ARTICLE IX – ADMINISTRATION
1. Chief Executive Officer. The Board of Directors shall appoint an ATS Chief Executive Officer, who shall be an ex-officio, non-voting member of the Board of Directors and Executive Committee. The ATS Chief Executive Officer is the principal manager and administrator of the Society and is responsible for the day-to-day operations of the Society and all of its employees.

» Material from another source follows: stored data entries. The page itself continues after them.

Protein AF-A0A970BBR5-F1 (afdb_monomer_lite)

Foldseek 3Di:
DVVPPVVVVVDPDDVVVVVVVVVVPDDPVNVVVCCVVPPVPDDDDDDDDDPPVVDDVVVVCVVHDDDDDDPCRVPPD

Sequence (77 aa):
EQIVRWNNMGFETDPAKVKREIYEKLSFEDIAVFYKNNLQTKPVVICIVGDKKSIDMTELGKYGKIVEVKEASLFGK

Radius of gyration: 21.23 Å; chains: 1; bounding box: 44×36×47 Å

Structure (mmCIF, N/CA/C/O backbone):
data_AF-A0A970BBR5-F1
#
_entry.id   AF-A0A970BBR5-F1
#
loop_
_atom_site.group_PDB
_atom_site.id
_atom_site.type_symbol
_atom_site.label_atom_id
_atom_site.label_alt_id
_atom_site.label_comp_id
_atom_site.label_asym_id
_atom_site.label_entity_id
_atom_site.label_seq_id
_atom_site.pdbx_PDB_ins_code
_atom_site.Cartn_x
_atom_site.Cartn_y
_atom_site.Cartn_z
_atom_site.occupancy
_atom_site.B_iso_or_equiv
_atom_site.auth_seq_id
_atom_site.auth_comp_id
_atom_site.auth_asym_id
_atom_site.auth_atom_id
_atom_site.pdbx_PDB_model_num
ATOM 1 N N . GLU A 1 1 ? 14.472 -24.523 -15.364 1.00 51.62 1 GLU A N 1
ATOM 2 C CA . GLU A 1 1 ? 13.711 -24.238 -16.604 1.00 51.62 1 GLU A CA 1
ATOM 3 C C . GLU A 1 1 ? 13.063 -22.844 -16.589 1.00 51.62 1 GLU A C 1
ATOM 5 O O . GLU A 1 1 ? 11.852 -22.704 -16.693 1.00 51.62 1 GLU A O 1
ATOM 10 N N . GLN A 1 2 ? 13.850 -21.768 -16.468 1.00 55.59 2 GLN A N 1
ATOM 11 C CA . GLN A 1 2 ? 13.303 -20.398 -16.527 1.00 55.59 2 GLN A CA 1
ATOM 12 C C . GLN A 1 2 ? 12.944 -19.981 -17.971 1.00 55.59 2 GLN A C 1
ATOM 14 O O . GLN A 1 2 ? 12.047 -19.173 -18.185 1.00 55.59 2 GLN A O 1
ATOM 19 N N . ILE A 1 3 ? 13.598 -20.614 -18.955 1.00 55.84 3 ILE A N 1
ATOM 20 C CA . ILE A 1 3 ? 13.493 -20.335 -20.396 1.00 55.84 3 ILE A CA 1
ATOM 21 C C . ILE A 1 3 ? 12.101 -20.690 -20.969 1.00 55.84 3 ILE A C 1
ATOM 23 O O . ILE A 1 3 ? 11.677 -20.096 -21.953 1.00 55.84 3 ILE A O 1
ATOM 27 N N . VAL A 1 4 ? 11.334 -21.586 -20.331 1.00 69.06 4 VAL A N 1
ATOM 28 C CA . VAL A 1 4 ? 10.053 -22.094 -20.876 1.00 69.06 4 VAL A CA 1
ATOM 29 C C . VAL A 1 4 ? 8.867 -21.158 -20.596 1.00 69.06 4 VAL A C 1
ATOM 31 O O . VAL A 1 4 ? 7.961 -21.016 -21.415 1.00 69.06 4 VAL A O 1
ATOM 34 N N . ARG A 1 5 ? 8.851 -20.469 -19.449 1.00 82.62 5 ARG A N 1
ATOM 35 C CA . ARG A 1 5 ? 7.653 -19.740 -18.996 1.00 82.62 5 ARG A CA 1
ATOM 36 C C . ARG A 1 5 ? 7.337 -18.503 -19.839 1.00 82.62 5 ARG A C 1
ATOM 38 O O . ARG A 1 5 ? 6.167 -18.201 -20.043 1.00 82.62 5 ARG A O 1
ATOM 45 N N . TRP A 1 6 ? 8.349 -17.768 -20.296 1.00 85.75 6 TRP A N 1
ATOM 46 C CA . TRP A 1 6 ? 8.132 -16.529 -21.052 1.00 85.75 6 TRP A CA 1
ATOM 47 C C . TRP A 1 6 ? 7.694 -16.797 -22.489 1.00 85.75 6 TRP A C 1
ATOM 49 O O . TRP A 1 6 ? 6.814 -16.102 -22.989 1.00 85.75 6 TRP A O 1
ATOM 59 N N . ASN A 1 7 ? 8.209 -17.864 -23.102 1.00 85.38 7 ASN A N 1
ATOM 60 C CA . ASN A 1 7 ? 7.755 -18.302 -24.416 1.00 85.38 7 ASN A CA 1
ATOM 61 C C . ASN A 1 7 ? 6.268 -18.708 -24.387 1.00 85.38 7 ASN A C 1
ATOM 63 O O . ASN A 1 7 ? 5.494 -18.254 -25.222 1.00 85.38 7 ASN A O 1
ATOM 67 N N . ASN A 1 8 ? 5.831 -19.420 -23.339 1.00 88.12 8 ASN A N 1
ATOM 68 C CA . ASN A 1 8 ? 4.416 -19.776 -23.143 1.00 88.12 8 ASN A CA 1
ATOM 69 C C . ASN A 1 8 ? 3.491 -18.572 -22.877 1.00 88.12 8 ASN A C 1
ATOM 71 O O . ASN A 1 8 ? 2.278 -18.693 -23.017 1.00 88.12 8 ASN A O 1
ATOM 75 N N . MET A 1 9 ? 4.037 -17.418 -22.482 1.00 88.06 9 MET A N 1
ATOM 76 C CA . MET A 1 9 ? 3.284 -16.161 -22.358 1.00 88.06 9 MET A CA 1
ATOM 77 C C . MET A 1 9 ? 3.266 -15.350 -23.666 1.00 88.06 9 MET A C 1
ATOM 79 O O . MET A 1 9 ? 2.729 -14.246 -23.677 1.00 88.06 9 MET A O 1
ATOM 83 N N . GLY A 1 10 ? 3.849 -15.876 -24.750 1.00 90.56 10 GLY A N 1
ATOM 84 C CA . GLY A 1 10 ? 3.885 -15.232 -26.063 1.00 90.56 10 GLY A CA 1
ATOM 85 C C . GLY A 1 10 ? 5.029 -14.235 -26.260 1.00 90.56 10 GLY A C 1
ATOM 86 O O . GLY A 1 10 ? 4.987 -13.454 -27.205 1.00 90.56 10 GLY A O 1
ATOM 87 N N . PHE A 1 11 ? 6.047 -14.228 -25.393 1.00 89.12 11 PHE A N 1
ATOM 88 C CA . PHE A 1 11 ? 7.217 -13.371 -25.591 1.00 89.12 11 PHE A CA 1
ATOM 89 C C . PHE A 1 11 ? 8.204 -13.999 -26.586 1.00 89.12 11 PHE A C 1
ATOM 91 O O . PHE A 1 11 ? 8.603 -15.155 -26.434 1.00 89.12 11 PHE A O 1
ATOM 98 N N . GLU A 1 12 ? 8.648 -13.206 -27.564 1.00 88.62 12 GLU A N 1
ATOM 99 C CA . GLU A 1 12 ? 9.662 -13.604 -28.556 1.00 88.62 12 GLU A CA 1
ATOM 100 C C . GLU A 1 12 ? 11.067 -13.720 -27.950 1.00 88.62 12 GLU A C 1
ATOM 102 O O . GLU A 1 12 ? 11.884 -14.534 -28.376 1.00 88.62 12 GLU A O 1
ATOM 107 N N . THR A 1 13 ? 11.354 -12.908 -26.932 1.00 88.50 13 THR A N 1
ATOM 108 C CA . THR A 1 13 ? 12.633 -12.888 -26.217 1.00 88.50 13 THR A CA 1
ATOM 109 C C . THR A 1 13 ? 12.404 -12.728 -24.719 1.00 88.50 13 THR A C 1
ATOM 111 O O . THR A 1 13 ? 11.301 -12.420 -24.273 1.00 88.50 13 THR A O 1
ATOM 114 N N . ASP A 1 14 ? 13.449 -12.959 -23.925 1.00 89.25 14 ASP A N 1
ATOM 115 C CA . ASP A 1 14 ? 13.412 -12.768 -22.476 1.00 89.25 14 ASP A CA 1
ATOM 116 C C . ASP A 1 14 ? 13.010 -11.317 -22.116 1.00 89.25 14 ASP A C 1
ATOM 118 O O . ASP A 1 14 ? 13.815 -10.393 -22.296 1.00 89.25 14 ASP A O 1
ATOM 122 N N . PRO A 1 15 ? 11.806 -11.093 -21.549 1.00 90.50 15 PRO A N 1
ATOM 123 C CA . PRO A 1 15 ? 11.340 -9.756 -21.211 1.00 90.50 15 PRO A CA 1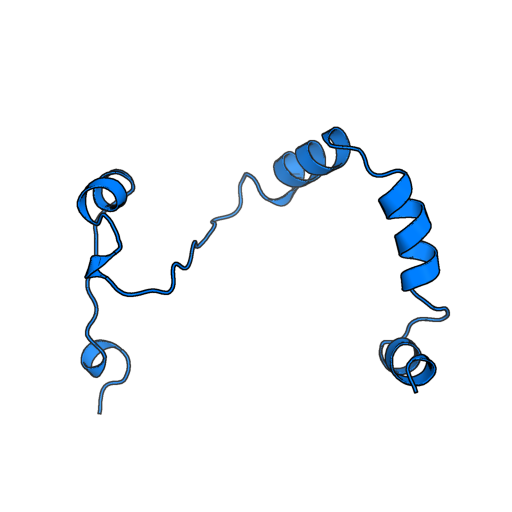
ATOM 124 C C . PRO A 1 15 ? 12.155 -9.115 -20.082 1.00 90.50 15 PRO A C 1
ATOM 126 O O . PRO A 1 15 ? 12.130 -7.895 -19.944 1.00 90.50 15 PRO A O 1
ATOM 129 N N . ALA A 1 16 ? 12.876 -9.886 -19.263 1.00 89.75 16 ALA A N 1
ATOM 130 C CA . ALA A 1 16 ? 13.721 -9.344 -18.205 1.00 89.75 16 ALA A CA 1
ATOM 131 C C . ALA A 1 16 ? 14.930 -8.586 -18.770 1.00 89.75 16 ALA A C 1
ATOM 133 O O . ALA A 1 16 ? 15.344 -7.598 -18.165 1.00 89.75 16 ALA A O 1
ATOM 134 N N . LYS A 1 17 ? 15.459 -8.991 -19.935 1.00 88.62 17 LYS A N 1
ATOM 135 C CA . LYS A 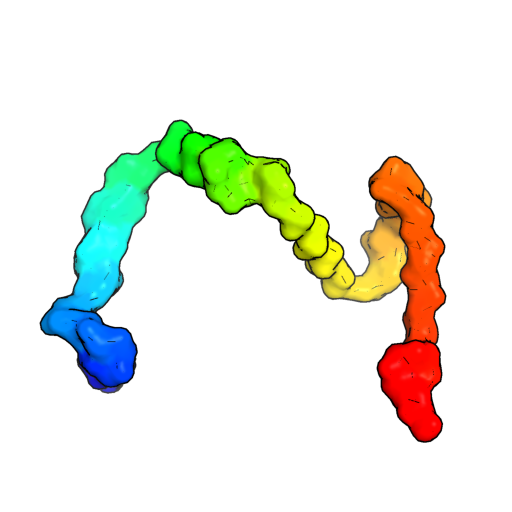1 17 ? 16.545 -8.263 -20.616 1.00 88.62 17 LYS A CA 1
ATOM 136 C C . LYS A 1 17 ? 16.090 -6.870 -21.035 1.00 88.62 17 LYS A C 1
ATOM 138 O O . LYS A 1 17 ? 16.708 -5.887 -20.648 1.00 88.62 17 LYS A O 1
ATOM 143 N N . VAL A 1 18 ? 14.953 -6.799 -21.727 1.00 89.38 18 VAL A N 1
ATOM 144 C CA . VAL A 1 18 ? 14.355 -5.533 -22.179 1.00 89.38 18 VAL A CA 1
ATOM 145 C C . VAL A 1 18 ? 13.980 -4.646 -20.988 1.00 89.38 18 VAL A C 1
ATOM 147 O O . VAL A 1 18 ? 14.292 -3.459 -20.963 1.00 89.38 18 VAL A O 1
ATOM 150 N N . LYS A 1 19 ? 13.339 -5.219 -19.962 1.00 91.38 19 LYS A N 1
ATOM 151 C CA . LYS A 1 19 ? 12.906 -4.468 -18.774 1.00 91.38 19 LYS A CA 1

2. Policies and Procedures. The Board of Directors may establish policies and procedures that are consistent with these bylaws. Except as otherwise provided in these bylaws, Robert's Rules of Order Revised shall be the guiding parliamentary authority of this Society.
3. Bylaws Review. The bylaws of the Society shall be reviewed periodically, at least every five (5) years, by a committee appointed by the president.
ARTICLE X – MISCELLANEOUS
1. Indemnification. Directors, officers, and authorized employees, volunteers, committee members, and agents of the Society shall be indemnified against claims of liability arising in connection with their positions or activities on behalf of the Society to the full extent permitted by law.
2. Fiscal Year. The fiscal year of the Society shall be January 1 to December 31.
 
Bylaw Amendments
- Adopted June 15,1948, New York, New York
- Amended April 25, 1950, Washington, D.C.
- Amended May 26, 1952, Boston, Massachusetts
- Amended May 18, 1954, Atlantic City, New Jersey
- Amended May 24, 1955, Milwaukee, Wisconsin
- Amended May 7, 1957, Kansas City, Missouri
- Amended May 26, 1959, Chicago, Illinois
- Amended May 17, 1960, Los Angeles, California
- Amended May 22, 1962, Miami Beach, Florida
- Amended May 26, 1964, New York, New York
- Amended May 24, 1966, San Francisco, California
- Amended May 21, 1968, Houston, Texas
- Amended May 26, 1969, Miami Beach, Florida
- Amended May 26, 1970, Cleveland, Ohio
- Amended May 19, 1971, Los Angeles, California
- Amended May 24, 1972, Kansas City, Missouri
- Amended May 13, 1974, Cincinnati, Ohio
- Amended May 16, 1976, New Orleans, Louisiana
- Amended May 18, 1977, San Francisco, California
- Amended May 19, 1980, Washington, D.C.
- Amended May 8, 1988, Las Vegas, Nevada
- Amended May 19, 1992, Miami Beach, Florida
- Amended May 22, 2001, San Francisco, California
- Amended May 20, 2003, Seattle, Washington
- Amended May 25, 2004, Orlando, Florida
- Amended May 24, 2005, San Diego, California
- Amended May 19, 2009, San Diego, California
- Amended May 17, 2011, Denver, Colorado
- Amended May 23, 2017, Washington, D.C.